◆ PROBLEM DESCRIPTION
Please reproduce exactly the line that contains "ATOM 226 O O" and every line after it through the end of the records below, adding nothing else.

(Records contained in a dataset)
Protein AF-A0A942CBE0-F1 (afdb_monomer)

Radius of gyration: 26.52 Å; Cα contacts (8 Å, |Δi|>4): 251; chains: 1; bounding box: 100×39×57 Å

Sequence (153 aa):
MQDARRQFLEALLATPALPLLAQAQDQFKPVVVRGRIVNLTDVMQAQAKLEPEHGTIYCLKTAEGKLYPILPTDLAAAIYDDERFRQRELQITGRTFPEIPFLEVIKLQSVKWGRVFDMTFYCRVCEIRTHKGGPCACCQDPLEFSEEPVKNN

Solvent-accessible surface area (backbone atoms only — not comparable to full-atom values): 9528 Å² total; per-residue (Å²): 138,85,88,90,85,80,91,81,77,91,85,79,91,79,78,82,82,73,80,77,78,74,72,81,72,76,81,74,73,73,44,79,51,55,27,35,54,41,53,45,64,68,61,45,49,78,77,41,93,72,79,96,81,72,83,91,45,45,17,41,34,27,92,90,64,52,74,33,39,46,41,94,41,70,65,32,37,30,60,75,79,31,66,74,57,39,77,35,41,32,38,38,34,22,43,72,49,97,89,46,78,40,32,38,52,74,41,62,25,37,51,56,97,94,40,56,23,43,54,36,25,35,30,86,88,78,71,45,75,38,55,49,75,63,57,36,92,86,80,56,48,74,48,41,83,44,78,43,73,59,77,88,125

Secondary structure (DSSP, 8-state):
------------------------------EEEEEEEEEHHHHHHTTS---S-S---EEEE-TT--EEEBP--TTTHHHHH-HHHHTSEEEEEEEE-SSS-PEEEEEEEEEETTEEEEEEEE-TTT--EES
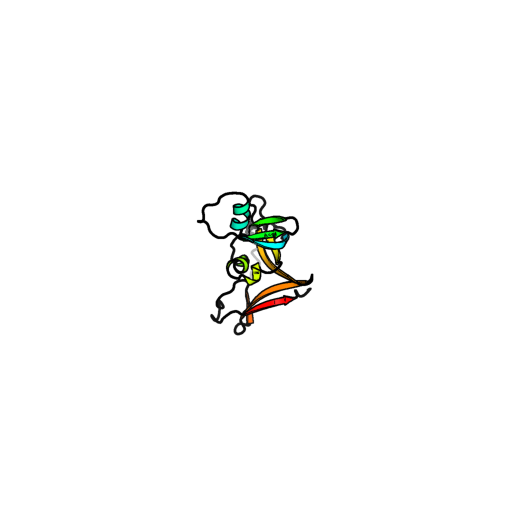S-SB-TTT-PBPEEEEEEPP--

Nearest PDB structures (foldseek):
  4rvz-assembly1_Z  TM=3.743E-01  e=3.799E-03  Archaeoglobus fulgidus DSM 4304
  3amt-assembly1_A  TM=4.216E-01  e=1.098E-02  Archaeoglobus fulgidus
  3amu-assembly1_A  TM=4.120E-01  e=1.039E-02  Archaeoglobus fulgidus
  2nn6-assembly1_H  TM=4.117E-01  e=9.073E-01  Homo sapiens
  8zmx-assembly1_B-2  TM=2.297E-01  e=4.101E+00  Bacillus thermozeamaize

pLDDT: mean 84.42, std 17.33, range [39.09, 97.75]

Mean predicted aligned error: 10.77 Å

Foldseek 3Di:
DDDDDDDDDDDDPPDPPDPPPPPPPVPFDKDKAKAAKDWPCVVVVVPDPDDPDDDTWIWGQHPVRDTATEDPDQLCQCVVPPCVLRVFTWIFTFGDDPVDSHTYGPAIWGADPNFIWGKWWADPVVRDTDNHAAADPPPRHGTDIDTGTDDDD

Structure (mmCIF, N/CA/C/O backbone):
data_AF-A0A942CBE0-F1
#
_entry.id   AF-A0A942CBE0-F1
#
loop_
_atom_site.group_PDB
_atom_site.id
_atom_site.type_symbol
_atom_site.label_atom_id
_atom_site.label_alt_id
_atom_site.label_comp_id
_atom_site.label_asym_id
_atom_site.label_entity_id
_atom_site.label_seq_id
_atom_site.pdbx_PDB_ins_code
_atom_site.Cartn_x
_atom_site.Cartn_y
_atom_site.Cartn_z
_atom_site.occupancy
_atom_site.B_iso_or_equiv
_atom_site.auth_seq_id
_atom_site.auth_comp_id
_atom_site.auth_asym_id
_atom_site.auth_atom_id
_atom_site.pdbx_PDB_model_num
ATOM 1 N N . MET A 1 1 ? 76.082 15.513 36.727 1.00 39.09 1 MET A N 1
ATOM 2 C CA . MET A 1 1 ? 75.481 15.450 35.379 1.00 39.09 1 MET A CA 1
ATOM 3 C C . MET A 1 1 ? 74.212 14.625 35.485 1.00 39.09 1 MET A C 1
ATOM 5 O O . MET A 1 1 ? 74.283 13.573 36.101 1.00 39.09 1 MET A O 1
ATOM 9 N N . GLN A 1 2 ? 73.118 15.143 34.917 1.00 44.47 2 GLN A N 1
ATOM 10 C CA . GLN A 1 2 ? 71.758 14.580 34.830 1.00 44.47 2 GLN A CA 1
ATOM 11 C C . GLN A 1 2 ? 70.868 14.679 36.086 1.00 44.47 2 GLN A C 1
ATOM 13 O O . GLN A 1 2 ? 70.679 13.743 36.852 1.00 44.47 2 GLN A O 1
ATOM 18 N N . ASP A 1 3 ? 70.353 15.901 36.263 1.00 40.78 3 ASP A N 1
ATOM 19 C CA . ASP A 1 3 ? 68.930 16.250 36.417 1.00 40.78 3 ASP A CA 1
ATOM 20 C C . ASP A 1 3 ? 68.010 15.305 37.202 1.00 40.78 3 ASP A C 1
ATOM 22 O O . ASP A 1 3 ? 67.222 14.545 36.648 1.00 40.78 3 ASP A O 1
ATOM 26 N N . ALA A 1 4 ? 67.998 15.492 38.520 1.00 48.91 4 ALA A N 1
ATOM 27 C CA . ALA A 1 4 ? 66.912 15.065 39.396 1.00 48.91 4 ALA A CA 1
ATOM 28 C C . ALA A 1 4 ? 66.304 16.296 40.081 1.00 48.91 4 ALA A C 1
ATOM 30 O O . ALA A 1 4 ? 66.561 16.560 41.253 1.00 48.91 4 ALA A O 1
ATOM 31 N N . ARG A 1 5 ? 65.560 17.115 39.328 1.00 56.12 5 ARG A N 1
ATOM 32 C CA . ARG A 1 5 ? 64.786 18.244 39.869 1.00 56.12 5 ARG A CA 1
ATOM 33 C C . ARG A 1 5 ? 63.771 18.731 38.839 1.00 56.12 5 ARG A C 1
ATOM 35 O O . ARG A 1 5 ? 64.144 19.474 37.939 1.00 56.12 5 ARG A O 1
ATOM 42 N N . ARG A 1 6 ? 62.505 18.332 39.016 1.00 53.84 6 ARG A N 1
ATOM 43 C CA . ARG A 1 6 ? 61.273 19.137 38.834 1.00 53.84 6 ARG A CA 1
ATOM 44 C C . ARG A 1 6 ? 60.052 18.210 38.817 1.00 53.84 6 ARG A C 1
ATOM 46 O O . ARG A 1 6 ? 59.617 17.738 37.776 1.00 53.84 6 ARG A O 1
ATOM 53 N N . GLN A 1 7 ? 59.504 17.976 40.006 1.00 52.00 7 GLN A N 1
ATOM 54 C CA . GLN A 1 7 ? 58.064 17.785 40.173 1.00
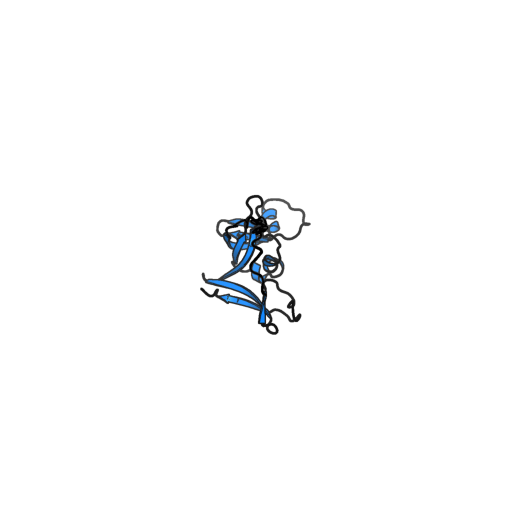 52.00 7 GLN A CA 1
ATOM 55 C C . GLN A 1 7 ? 57.385 19.082 39.737 1.00 52.00 7 GLN A C 1
ATOM 57 O O . GLN A 1 7 ? 57.792 20.108 40.264 1.00 52.00 7 GLN A O 1
ATOM 62 N N . PHE A 1 8 ? 56.390 19.054 38.850 1.00 46.81 8 PHE A N 1
ATOM 63 C CA . PHE A 1 8 ? 55.315 20.055 38.821 1.00 46.81 8 PHE A CA 1
ATOM 64 C C . PHE A 1 8 ? 54.109 19.531 38.016 1.00 46.81 8 PHE A C 1
ATOM 66 O O . PHE A 1 8 ? 54.201 19.334 36.810 1.00 46.81 8 PHE A O 1
ATOM 73 N N . LEU A 1 9 ? 52.995 19.384 38.743 1.00 46.50 9 LEU A N 1
ATOM 74 C CA . LEU A 1 9 ? 51.610 19.685 38.352 1.00 46.50 9 LEU A CA 1
ATOM 75 C C . LEU A 1 9 ? 50.889 18.765 37.348 1.00 46.50 9 LEU A C 1
ATOM 77 O O . LEU A 1 9 ? 50.859 18.995 36.145 1.00 46.50 9 LEU A O 1
ATOM 81 N N . GLU A 1 10 ? 50.167 17.799 37.923 1.00 45.12 10 GLU A N 1
ATOM 82 C CA . GLU A 1 10 ? 48.712 17.651 37.752 1.00 45.12 10 GLU A CA 1
ATOM 83 C C . GLU A 1 10 ? 48.013 18.920 37.221 1.00 45.12 10 GLU A C 1
ATOM 85 O O . GLU A 1 10 ? 48.159 19.975 37.840 1.00 45.12 10 GLU A O 1
ATOM 90 N N . ALA A 1 11 ? 47.209 18.808 36.153 1.00 48.44 11 ALA A N 1
ATOM 91 C CA . ALA A 1 11 ? 45.876 19.427 36.060 1.00 48.44 11 ALA A CA 1
ATOM 92 C C . ALA A 1 11 ? 45.225 19.273 34.665 1.00 48.44 11 ALA A C 1
ATOM 94 O O . ALA A 1 11 ? 45.856 19.465 33.631 1.00 48.44 11 ALA A O 1
ATOM 95 N N . LEU A 1 12 ? 43.905 19.052 34.703 1.00 53.50 12 LEU A N 1
ATOM 96 C CA . LEU A 1 12 ? 42.893 19.179 33.642 1.00 53.50 12 LEU A CA 1
ATOM 97 C C . LEU A 1 12 ? 42.716 18.022 32.637 1.00 53.50 12 LEU A C 1
ATOM 99 O O . LEU A 1 12 ? 42.913 18.146 31.431 1.00 53.50 12 LEU A O 1
ATOM 103 N N . LEU A 1 13 ? 42.114 16.940 33.141 1.00 50.22 13 LEU A N 1
ATOM 104 C CA . LEU A 1 13 ? 41.125 16.164 32.387 1.00 50.22 13 LEU A CA 1
ATOM 105 C C . LEU A 1 13 ? 39.873 17.033 32.146 1.00 50.22 13 LEU A C 1
ATOM 107 O O . LEU A 1 13 ? 38.931 17.012 32.934 1.00 50.22 13 LEU A O 1
ATOM 111 N N . ALA A 1 14 ? 39.856 17.813 31.067 1.00 55.22 14 ALA A N 1
ATOM 112 C CA . ALA A 1 14 ? 38.641 18.461 30.578 1.00 55.22 14 ALA A CA 1
ATOM 113 C C . ALA A 1 14 ? 37.939 17.520 29.587 1.00 55.22 14 ALA A C 1
ATOM 115 O O . ALA A 1 14 ? 38.219 17.531 28.391 1.00 55.22 14 ALA A O 1
ATOM 116 N N . THR A 1 15 ? 37.047 16.668 30.094 1.00 59.59 15 THR A N 1
ATOM 117 C CA . THR A 1 15 ? 36.092 15.922 29.265 1.00 59.59 15 THR A CA 1
ATOM 118 C C . THR A 1 15 ? 34.890 16.828 28.989 1.00 59.59 15 THR A C 1
ATOM 120 O O . THR A 1 15 ? 34.173 17.179 29.927 1.00 59.59 15 THR A O 1
ATOM 123 N N . PRO A 1 16 ? 34.629 17.255 27.740 1.00 55.28 16 PRO A N 1
ATOM 124 C CA . PRO A 1 16 ? 33.379 17.927 27.439 1.00 55.28 16 PRO A CA 1
ATOM 125 C C . PRO A 1 16 ? 32.264 16.878 27.462 1.00 55.28 16 PRO A C 1
ATOM 127 O O . PRO A 1 16 ? 32.171 16.019 26.585 1.00 55.28 16 PRO A O 1
ATOM 130 N N . ALA A 1 17 ? 31.422 16.940 28.493 1.00 58.12 17 ALA A N 1
ATOM 131 C CA . ALA A 1 17 ? 30.138 16.259 28.518 1.00 58.12 17 ALA A CA 1
ATOM 132 C C . ALA A 1 17 ? 29.251 16.870 27.424 1.00 58.12 17 ALA A C 1
ATOM 134 O O . ALA A 1 17 ? 28.624 17.910 27.617 1.00 58.12 17 ALA A O 1
ATOM 135 N N . LEU A 1 18 ? 29.239 16.247 26.246 1.00 57.94 18 LEU A N 1
ATOM 136 C CA . LEU A 1 18 ? 28.229 16.512 25.229 1.00 57.94 18 LEU A CA 1
ATOM 137 C C . LEU A 1 18 ? 26.870 16.120 25.827 1.00 57.94 18 LEU A C 1
ATOM 139 O O . LEU A 1 18 ? 26.704 14.954 26.200 1.00 57.94 18 LEU A O 1
ATOM 143 N N . PRO A 1 19 ? 25.901 17.045 25.952 1.00 53.84 19 PRO A N 1
ATOM 144 C CA . PRO A 1 19 ? 24.562 16.669 26.354 1.00 53.84 19 PRO A CA 1
ATOM 145 C C . PRO A 1 19 ? 24.014 15.776 25.247 1.00 53.84 19 PRO A C 1
ATOM 147 O O . PRO A 1 19 ? 23.823 16.201 24.107 1.00 53.84 19 PRO A O 1
ATOM 150 N N . LEU A 1 20 ? 23.823 14.506 25.592 1.00 52.88 20 LEU A N 1
ATOM 151 C CA . LEU A 1 20 ? 23.107 13.544 24.783 1.00 52.88 20 LEU A CA 1
ATOM 152 C C . LEU A 1 20 ? 21.701 14.120 24.595 1.00 52.88 20 LEU A C 1
ATOM 154 O O . LEU A 1 20 ? 20.871 14.060 25.501 1.00 52.88 20 LEU A O 1
ATOM 158 N N . LEU A 1 21 ? 21.454 14.734 23.437 1.00 54.97 21 LEU A N 1
ATOM 159 C CA . LEU A 1 21 ? 20.110 14.930 22.920 1.00 54.97 21 LEU A CA 1
ATOM 160 C C . LEU A 1 21 ? 19.525 13.527 22.780 1.00 54.97 21 LEU A C 1
ATOM 162 O O . LEU A 1 21 ? 19.679 12.871 21.751 1.00 54.97 21 LEU A O 1
ATOM 166 N N . ALA A 1 22 ? 18.923 13.040 23.862 1.00 50.75 22 ALA A N 1
ATOM 167 C CA . ALA A 1 22 ? 18.032 11.906 23.843 1.00 50.75 22 ALA A CA 1
ATOM 168 C C . ALA A 1 22 ? 16.879 12.325 22.936 1.00 50.75 22 ALA A C 1
ATOM 170 O O . ALA A 1 22 ? 15.927 12.977 23.360 1.00 50.75 22 ALA A O 1
ATOM 171 N N . GLN A 1 23 ? 17.031 12.030 21.647 1.00 50.84 23 GLN A N 1
ATOM 172 C CA . GLN A 1 23 ? 15.928 12.013 20.714 1.00 50.84 23 GLN A CA 1
ATOM 173 C C . GLN A 1 23 ? 14.871 11.140 21.376 1.00 50.84 23 GLN A C 1
ATOM 175 O O . GLN A 1 23 ? 15.094 9.946 21.580 1.00 50.84 23 GLN A O 1
ATOM 180 N N . ALA A 1 24 ? 13.761 11.753 21.781 1.00 49.94 24 ALA A N 1
ATOM 181 C CA . ALA A 1 24 ? 12.554 11.030 22.110 1.00 49.94 24 ALA A CA 1
ATOM 182 C C . ALA A 1 24 ? 12.169 10.277 20.834 1.00 49.94 24 ALA A C 1
ATOM 184 O O . ALA A 1 24 ? 11.526 10.817 19.938 1.00 49.94 24 ALA A O 1
ATOM 185 N N . GLN A 1 25 ? 12.680 9.056 20.699 1.00 49.31 25 GLN A N 1
ATOM 186 C CA . GLN A 1 25 ? 12.175 8.094 19.747 1.00 49.31 25 GLN A CA 1
ATOM 187 C C . GLN A 1 25 ? 10.778 7.783 20.248 1.00 49.31 25 GLN A C 1
ATOM 189 O O . GLN A 1 2
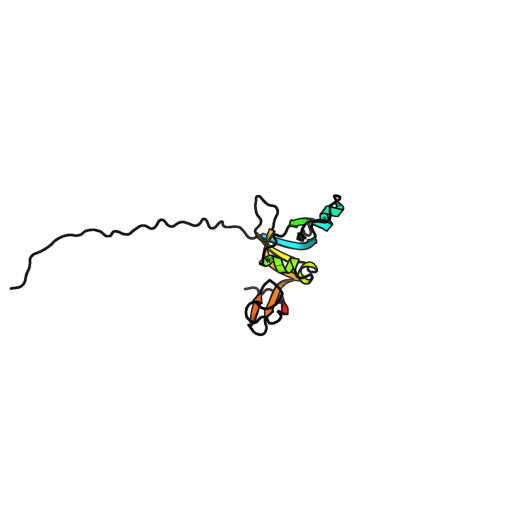5 ? 10.606 6.981 21.163 1.00 49.31 25 GLN A O 1
ATOM 194 N N . ASP A 1 26 ? 9.809 8.522 19.722 1.00 56.56 26 ASP A N 1
ATOM 195 C CA . ASP A 1 26 ? 8.397 8.285 19.943 1.00 56.56 26 ASP A CA 1
ATOM 196 C C . ASP A 1 26 ? 8.131 6.824 19.554 1.00 56.56 26 ASP A C 1
ATOM 198 O O . ASP A 1 26 ? 8.156 6.455 18.375 1.00 56.56 26 ASP A O 1
ATOM 202 N N . GLN A 1 27 ? 8.042 5.955 20.564 1.00 60.62 27 GLN A N 1
ATOM 203 C CA . GLN A 1 27 ? 7.876 4.515 20.405 1.00 60.62 27 GLN A CA 1
ATOM 204 C C . GLN A 1 27 ? 6.443 4.263 19.946 1.00 60.62 27 GLN A C 1
ATOM 206 O O . GLN A 1 27 ? 5.585 3.844 20.724 1.00 60.62 27 GLN A O 1
ATOM 211 N N . PHE A 1 28 ? 6.144 4.549 18.681 1.00 72.69 28 PHE A N 1
ATOM 212 C CA . PHE A 1 28 ? 4.834 4.226 18.147 1.00 72.69 28 PHE A CA 1
ATOM 213 C C . PHE A 1 28 ? 4.704 2.700 18.078 1.00 72.69 28 PHE A C 1
ATOM 215 O O . PHE A 1 28 ? 5.588 1.988 17.594 1.00 72.69 28 PHE A O 1
ATOM 222 N N . LYS A 1 29 ? 3.582 2.179 18.576 1.00 85.94 29 LYS A N 1
ATOM 223 C CA . LYS A 1 29 ? 3.273 0.754 18.484 1.00 85.94 29 LYS A CA 1
ATOM 224 C C . LYS A 1 29 ? 2.625 0.490 17.122 1.00 85.94 29 LYS A C 1
ATOM 226 O O . LYS A 1 29 ? 1.525 0.999 16.895 1.00 85.94 29 LYS A O 1
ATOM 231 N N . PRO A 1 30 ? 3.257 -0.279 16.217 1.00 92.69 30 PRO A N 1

◆ RESULT OF THE TASK
ATOM 226 O O . LYS A 1 29 ? 1.525 0.999 16.895 1.00 85.94 29 LYS A O 1
ATOM 231 N N . PRO A 1 30 ? 3.257 -0.279 16.217 1.00 92.69 30 PRO A N 1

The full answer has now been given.